### WHAT YOU SHOULD DO
Find the line with "ATOM 145 N N" in the entries below. Repeat it, every following line, and the line with "ATOM 147 C C", exactly and with nothing added.
▼▼▼
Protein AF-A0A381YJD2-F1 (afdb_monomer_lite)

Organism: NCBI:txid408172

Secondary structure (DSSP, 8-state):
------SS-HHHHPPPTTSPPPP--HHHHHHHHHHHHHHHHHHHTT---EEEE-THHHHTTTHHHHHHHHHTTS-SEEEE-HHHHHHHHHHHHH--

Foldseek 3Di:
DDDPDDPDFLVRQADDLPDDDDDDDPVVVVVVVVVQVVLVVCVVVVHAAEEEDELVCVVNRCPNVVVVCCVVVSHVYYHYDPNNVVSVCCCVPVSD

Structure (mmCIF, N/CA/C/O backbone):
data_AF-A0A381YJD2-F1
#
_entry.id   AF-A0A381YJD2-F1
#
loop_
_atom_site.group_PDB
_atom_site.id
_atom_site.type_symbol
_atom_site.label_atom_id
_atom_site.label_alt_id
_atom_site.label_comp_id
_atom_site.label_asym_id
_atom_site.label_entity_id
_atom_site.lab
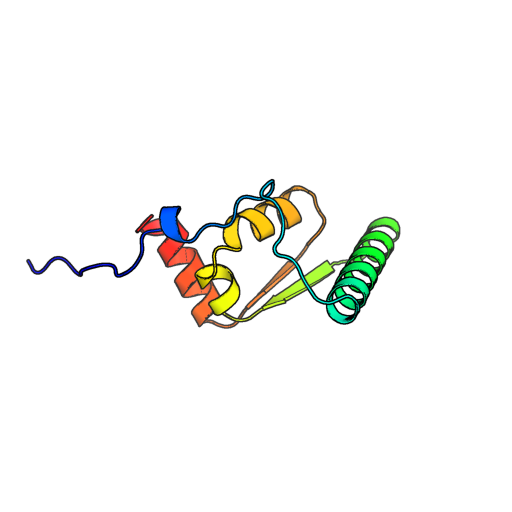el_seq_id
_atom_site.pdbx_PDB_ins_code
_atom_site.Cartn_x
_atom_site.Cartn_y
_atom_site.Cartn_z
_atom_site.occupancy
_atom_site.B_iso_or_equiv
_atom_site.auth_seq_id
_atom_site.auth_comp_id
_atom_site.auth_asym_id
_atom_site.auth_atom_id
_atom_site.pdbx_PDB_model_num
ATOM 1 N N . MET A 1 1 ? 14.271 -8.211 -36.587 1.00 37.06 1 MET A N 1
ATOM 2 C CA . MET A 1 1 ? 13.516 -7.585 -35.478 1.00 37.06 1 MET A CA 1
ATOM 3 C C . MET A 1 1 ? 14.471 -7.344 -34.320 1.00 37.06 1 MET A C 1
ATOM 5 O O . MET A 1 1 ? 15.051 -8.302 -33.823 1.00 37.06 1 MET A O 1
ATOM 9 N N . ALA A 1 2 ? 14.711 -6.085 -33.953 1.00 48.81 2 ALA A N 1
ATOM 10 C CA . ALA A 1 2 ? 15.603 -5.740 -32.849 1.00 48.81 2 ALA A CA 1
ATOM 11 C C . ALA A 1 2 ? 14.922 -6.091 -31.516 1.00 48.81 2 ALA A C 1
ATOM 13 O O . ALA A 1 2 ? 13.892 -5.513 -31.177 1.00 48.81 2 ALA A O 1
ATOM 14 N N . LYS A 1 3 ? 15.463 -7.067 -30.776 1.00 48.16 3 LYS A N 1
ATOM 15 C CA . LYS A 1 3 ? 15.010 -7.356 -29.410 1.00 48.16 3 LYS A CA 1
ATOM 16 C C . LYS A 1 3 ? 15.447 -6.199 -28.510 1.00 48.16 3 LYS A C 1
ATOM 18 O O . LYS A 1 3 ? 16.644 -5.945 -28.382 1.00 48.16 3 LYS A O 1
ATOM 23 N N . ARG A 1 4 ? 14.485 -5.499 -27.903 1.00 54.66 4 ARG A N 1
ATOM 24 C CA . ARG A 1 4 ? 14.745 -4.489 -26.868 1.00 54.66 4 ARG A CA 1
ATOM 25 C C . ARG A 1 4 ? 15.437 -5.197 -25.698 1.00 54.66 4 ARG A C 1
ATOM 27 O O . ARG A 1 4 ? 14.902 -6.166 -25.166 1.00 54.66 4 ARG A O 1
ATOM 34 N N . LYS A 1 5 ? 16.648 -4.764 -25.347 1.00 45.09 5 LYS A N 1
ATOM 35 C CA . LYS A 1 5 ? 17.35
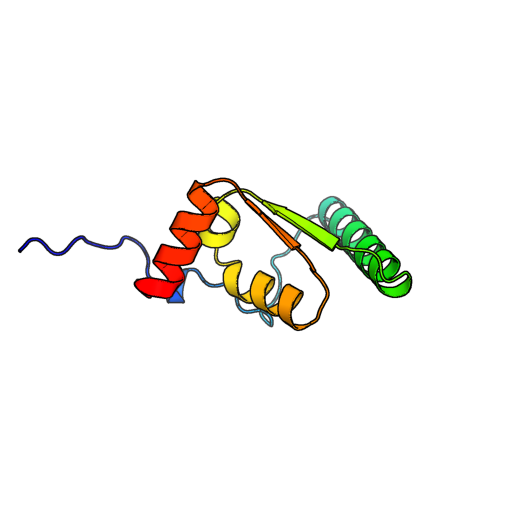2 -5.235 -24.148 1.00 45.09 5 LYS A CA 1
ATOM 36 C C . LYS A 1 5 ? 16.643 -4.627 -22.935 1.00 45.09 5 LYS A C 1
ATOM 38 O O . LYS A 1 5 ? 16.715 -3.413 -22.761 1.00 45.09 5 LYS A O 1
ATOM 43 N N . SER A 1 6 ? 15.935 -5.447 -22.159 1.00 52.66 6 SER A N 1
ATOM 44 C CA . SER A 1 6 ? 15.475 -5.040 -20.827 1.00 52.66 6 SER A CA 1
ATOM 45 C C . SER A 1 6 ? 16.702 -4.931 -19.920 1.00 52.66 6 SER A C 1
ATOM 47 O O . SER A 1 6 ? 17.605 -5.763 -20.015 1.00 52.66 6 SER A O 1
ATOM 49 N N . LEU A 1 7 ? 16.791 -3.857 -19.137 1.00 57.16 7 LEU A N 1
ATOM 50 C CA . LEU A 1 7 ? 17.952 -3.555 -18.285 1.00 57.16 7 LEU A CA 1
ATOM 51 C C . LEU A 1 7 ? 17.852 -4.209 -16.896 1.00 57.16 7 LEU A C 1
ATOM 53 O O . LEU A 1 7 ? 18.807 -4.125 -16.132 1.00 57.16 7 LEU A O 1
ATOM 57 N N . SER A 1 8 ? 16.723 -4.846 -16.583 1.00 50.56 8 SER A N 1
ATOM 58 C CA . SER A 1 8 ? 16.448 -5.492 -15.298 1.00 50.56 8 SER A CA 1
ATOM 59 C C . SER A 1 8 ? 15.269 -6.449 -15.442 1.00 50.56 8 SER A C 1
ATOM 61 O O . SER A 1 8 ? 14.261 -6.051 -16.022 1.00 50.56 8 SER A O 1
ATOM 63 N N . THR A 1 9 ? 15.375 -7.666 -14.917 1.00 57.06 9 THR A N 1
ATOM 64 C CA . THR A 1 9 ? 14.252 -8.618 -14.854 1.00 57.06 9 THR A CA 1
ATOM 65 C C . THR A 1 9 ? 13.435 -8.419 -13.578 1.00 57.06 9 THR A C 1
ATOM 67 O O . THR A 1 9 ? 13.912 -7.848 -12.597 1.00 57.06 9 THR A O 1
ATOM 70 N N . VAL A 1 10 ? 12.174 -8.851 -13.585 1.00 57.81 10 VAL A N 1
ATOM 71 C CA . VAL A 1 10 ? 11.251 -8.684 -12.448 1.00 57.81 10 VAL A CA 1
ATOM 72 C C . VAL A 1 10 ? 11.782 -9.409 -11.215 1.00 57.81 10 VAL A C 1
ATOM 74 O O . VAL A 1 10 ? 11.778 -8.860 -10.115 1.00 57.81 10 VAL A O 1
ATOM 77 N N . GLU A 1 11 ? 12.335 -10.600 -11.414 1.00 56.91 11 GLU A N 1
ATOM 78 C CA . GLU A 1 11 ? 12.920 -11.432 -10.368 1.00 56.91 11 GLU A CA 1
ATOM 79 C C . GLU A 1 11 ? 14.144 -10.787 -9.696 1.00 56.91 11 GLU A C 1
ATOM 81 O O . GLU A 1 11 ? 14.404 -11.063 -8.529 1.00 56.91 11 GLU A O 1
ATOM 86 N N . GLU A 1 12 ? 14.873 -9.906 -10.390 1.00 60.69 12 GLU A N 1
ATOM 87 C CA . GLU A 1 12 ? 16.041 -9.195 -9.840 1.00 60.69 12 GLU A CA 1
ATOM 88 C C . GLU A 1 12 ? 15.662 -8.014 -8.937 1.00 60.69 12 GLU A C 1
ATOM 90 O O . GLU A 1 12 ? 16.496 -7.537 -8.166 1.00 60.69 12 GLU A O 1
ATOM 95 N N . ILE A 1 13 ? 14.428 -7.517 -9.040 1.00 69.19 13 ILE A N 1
▲▲▲
▼▼▼
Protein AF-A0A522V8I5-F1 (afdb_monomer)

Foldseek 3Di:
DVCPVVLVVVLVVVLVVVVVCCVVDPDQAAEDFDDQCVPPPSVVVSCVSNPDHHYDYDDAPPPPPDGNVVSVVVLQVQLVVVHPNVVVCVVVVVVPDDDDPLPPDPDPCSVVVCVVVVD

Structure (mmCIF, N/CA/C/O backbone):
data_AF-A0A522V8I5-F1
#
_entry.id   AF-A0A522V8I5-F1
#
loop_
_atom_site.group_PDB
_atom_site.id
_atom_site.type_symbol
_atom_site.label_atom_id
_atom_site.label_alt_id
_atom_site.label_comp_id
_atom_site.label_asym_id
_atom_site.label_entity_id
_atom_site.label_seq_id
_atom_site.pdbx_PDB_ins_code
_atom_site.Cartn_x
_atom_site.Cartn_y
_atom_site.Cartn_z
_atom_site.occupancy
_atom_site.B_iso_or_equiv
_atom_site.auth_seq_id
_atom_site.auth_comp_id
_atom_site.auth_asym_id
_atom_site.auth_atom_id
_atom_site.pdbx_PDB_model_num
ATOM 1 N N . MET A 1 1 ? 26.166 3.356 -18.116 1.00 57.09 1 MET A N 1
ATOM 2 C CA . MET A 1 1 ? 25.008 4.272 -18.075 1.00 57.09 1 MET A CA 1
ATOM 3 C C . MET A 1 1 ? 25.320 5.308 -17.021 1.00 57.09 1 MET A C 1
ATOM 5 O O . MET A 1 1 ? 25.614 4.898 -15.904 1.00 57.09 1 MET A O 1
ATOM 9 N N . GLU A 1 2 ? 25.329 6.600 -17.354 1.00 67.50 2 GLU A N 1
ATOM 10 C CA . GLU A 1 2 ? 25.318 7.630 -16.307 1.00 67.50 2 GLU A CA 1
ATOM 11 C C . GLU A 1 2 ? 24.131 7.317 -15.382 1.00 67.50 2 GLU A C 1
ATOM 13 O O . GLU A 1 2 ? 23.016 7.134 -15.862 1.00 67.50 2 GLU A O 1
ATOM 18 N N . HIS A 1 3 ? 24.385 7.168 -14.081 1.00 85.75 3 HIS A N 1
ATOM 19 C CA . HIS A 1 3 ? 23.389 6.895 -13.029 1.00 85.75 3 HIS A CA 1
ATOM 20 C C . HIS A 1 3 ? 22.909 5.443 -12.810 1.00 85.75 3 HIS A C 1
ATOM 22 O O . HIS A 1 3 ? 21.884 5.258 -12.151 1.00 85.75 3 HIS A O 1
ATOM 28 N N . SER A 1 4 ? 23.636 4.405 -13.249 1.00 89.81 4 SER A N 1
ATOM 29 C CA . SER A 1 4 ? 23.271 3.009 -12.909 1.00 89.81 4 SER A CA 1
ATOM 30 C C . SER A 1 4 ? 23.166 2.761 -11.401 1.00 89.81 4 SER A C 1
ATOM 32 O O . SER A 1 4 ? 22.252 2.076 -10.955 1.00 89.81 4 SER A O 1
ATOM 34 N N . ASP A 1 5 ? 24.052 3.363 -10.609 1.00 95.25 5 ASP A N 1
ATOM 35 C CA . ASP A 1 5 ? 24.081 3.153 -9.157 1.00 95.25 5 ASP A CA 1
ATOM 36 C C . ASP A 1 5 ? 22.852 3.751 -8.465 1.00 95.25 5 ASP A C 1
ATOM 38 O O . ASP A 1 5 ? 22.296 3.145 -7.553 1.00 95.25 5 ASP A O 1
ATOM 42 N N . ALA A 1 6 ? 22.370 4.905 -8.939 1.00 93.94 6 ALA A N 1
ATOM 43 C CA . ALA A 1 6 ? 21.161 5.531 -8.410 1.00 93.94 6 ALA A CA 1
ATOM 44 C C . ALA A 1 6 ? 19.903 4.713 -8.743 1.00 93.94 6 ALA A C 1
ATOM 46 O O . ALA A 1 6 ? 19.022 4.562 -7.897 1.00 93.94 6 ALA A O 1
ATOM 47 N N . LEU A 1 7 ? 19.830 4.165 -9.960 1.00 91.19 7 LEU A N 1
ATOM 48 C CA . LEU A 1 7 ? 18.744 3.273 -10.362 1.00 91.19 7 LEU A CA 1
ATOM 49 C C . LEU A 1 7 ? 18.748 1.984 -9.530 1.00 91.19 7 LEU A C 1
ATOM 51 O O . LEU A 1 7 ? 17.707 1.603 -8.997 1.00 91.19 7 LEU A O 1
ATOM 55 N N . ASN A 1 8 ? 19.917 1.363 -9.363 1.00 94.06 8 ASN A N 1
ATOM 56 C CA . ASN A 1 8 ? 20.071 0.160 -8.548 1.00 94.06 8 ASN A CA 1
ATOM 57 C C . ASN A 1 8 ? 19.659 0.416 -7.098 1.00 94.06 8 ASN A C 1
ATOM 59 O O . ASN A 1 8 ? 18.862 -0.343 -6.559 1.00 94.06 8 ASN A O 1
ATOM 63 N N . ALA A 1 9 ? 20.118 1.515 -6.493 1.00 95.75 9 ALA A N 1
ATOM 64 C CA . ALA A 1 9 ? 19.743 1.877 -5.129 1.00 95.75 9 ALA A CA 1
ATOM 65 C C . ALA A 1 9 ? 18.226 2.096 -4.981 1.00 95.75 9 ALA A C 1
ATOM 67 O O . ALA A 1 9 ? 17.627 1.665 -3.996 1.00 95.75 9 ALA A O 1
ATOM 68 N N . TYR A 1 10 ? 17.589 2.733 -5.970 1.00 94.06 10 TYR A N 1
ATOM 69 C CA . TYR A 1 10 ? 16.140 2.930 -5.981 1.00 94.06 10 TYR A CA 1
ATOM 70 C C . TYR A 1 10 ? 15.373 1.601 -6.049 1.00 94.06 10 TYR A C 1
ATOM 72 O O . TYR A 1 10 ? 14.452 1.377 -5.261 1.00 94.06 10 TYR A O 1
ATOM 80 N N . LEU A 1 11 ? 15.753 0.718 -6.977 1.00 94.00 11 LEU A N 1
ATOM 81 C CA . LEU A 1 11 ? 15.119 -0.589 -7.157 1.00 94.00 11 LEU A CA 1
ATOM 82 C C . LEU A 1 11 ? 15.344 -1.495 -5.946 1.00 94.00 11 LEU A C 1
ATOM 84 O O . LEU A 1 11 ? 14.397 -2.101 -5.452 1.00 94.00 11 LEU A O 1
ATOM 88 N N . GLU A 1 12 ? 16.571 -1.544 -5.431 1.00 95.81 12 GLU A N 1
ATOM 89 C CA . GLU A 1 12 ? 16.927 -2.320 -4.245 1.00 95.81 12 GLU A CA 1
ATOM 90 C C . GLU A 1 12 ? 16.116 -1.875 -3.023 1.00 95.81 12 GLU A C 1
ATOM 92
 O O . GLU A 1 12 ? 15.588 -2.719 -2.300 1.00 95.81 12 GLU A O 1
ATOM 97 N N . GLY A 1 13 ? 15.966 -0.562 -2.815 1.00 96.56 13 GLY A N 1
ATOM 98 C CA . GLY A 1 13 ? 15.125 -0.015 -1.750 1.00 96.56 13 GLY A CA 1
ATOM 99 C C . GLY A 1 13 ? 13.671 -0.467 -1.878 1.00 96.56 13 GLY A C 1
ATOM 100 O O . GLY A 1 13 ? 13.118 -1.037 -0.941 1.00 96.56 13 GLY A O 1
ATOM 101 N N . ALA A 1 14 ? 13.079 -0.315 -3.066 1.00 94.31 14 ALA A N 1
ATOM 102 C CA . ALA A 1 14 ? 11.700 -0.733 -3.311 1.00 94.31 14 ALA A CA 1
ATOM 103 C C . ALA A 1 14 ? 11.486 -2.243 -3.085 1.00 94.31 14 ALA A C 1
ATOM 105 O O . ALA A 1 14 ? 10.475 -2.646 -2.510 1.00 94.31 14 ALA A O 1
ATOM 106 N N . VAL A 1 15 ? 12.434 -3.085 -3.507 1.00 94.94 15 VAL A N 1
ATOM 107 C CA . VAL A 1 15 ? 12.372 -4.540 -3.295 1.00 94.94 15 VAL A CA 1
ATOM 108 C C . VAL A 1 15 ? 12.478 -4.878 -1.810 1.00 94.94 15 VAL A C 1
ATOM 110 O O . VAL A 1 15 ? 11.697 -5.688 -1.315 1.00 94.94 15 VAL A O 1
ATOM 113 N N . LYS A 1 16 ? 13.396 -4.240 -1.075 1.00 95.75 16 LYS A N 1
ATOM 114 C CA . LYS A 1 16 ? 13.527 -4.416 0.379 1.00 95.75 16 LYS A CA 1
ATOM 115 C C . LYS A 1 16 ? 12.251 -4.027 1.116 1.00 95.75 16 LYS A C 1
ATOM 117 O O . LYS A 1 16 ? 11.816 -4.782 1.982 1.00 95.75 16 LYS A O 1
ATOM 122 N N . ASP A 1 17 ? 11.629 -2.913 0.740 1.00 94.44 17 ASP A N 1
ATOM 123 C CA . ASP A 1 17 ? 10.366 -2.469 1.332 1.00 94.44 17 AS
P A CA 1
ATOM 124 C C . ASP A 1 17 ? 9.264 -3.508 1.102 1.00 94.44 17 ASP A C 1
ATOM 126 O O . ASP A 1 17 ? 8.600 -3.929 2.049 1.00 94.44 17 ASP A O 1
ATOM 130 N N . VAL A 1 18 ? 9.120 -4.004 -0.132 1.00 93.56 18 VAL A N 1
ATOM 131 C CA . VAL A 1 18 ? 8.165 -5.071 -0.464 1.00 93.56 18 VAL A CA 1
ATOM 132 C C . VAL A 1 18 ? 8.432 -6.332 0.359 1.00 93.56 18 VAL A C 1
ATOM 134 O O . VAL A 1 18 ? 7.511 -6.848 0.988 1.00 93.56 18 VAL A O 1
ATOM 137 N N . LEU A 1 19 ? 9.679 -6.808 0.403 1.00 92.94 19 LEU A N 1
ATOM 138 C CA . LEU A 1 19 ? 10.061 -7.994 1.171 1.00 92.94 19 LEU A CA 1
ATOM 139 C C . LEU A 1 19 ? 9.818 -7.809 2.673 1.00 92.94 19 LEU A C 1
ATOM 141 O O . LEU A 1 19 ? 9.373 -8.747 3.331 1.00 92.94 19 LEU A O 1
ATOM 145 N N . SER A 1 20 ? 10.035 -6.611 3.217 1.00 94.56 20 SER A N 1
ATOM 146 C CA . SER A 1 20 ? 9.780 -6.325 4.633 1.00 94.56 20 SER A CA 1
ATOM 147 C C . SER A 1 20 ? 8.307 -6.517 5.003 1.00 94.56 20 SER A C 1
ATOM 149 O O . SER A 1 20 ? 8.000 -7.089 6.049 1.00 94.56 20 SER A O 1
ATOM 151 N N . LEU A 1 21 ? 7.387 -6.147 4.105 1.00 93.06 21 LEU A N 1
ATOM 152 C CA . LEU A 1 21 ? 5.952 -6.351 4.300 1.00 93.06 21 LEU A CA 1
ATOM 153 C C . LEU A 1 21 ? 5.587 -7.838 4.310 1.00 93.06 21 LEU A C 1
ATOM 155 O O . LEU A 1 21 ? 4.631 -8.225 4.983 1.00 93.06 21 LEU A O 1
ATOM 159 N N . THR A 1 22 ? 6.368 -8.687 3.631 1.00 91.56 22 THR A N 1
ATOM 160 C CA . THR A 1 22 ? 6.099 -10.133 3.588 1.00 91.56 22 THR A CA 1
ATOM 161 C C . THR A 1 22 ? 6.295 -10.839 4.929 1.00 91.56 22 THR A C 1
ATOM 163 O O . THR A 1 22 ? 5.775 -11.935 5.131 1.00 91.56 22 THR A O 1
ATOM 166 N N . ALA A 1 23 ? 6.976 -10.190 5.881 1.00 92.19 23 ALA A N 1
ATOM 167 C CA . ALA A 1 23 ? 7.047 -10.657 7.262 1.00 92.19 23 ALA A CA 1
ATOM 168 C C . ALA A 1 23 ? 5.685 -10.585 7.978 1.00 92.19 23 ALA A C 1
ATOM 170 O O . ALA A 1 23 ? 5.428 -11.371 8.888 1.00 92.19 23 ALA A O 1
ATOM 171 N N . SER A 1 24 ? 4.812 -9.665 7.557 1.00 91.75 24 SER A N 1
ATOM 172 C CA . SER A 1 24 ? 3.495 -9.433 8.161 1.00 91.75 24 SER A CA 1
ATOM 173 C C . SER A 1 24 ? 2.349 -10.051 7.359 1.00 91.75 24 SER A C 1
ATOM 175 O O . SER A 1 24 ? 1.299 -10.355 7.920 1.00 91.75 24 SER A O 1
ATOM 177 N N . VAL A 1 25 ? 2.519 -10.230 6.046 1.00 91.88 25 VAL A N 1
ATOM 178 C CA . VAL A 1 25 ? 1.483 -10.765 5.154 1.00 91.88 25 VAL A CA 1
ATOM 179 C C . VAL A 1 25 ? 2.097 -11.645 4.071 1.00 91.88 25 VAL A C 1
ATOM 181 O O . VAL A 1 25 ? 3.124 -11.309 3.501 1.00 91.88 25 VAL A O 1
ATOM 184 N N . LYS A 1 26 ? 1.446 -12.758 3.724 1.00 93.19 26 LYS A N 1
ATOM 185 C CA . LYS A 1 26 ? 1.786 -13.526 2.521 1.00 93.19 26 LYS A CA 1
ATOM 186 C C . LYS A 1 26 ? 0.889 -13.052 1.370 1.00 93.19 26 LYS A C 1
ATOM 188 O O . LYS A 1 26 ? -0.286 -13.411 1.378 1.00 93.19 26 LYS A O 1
▲▲▲
### OUTPUT FOR THIS EXERCISE
ATOM 145 N N . SER A 1 20 ? 10.035 -6.611 3.217 1.00 94.56 20 SER A N 1
ATOM 146 C CA . SER A 1 20 ? 9.780 -6.325 4.633 1.00 94.56 20 SER A CA 1
ATOM 147 C C . SER A 1 20 ? 8.307 -6.517 5.003 1.00 94.56 20 SER A C 1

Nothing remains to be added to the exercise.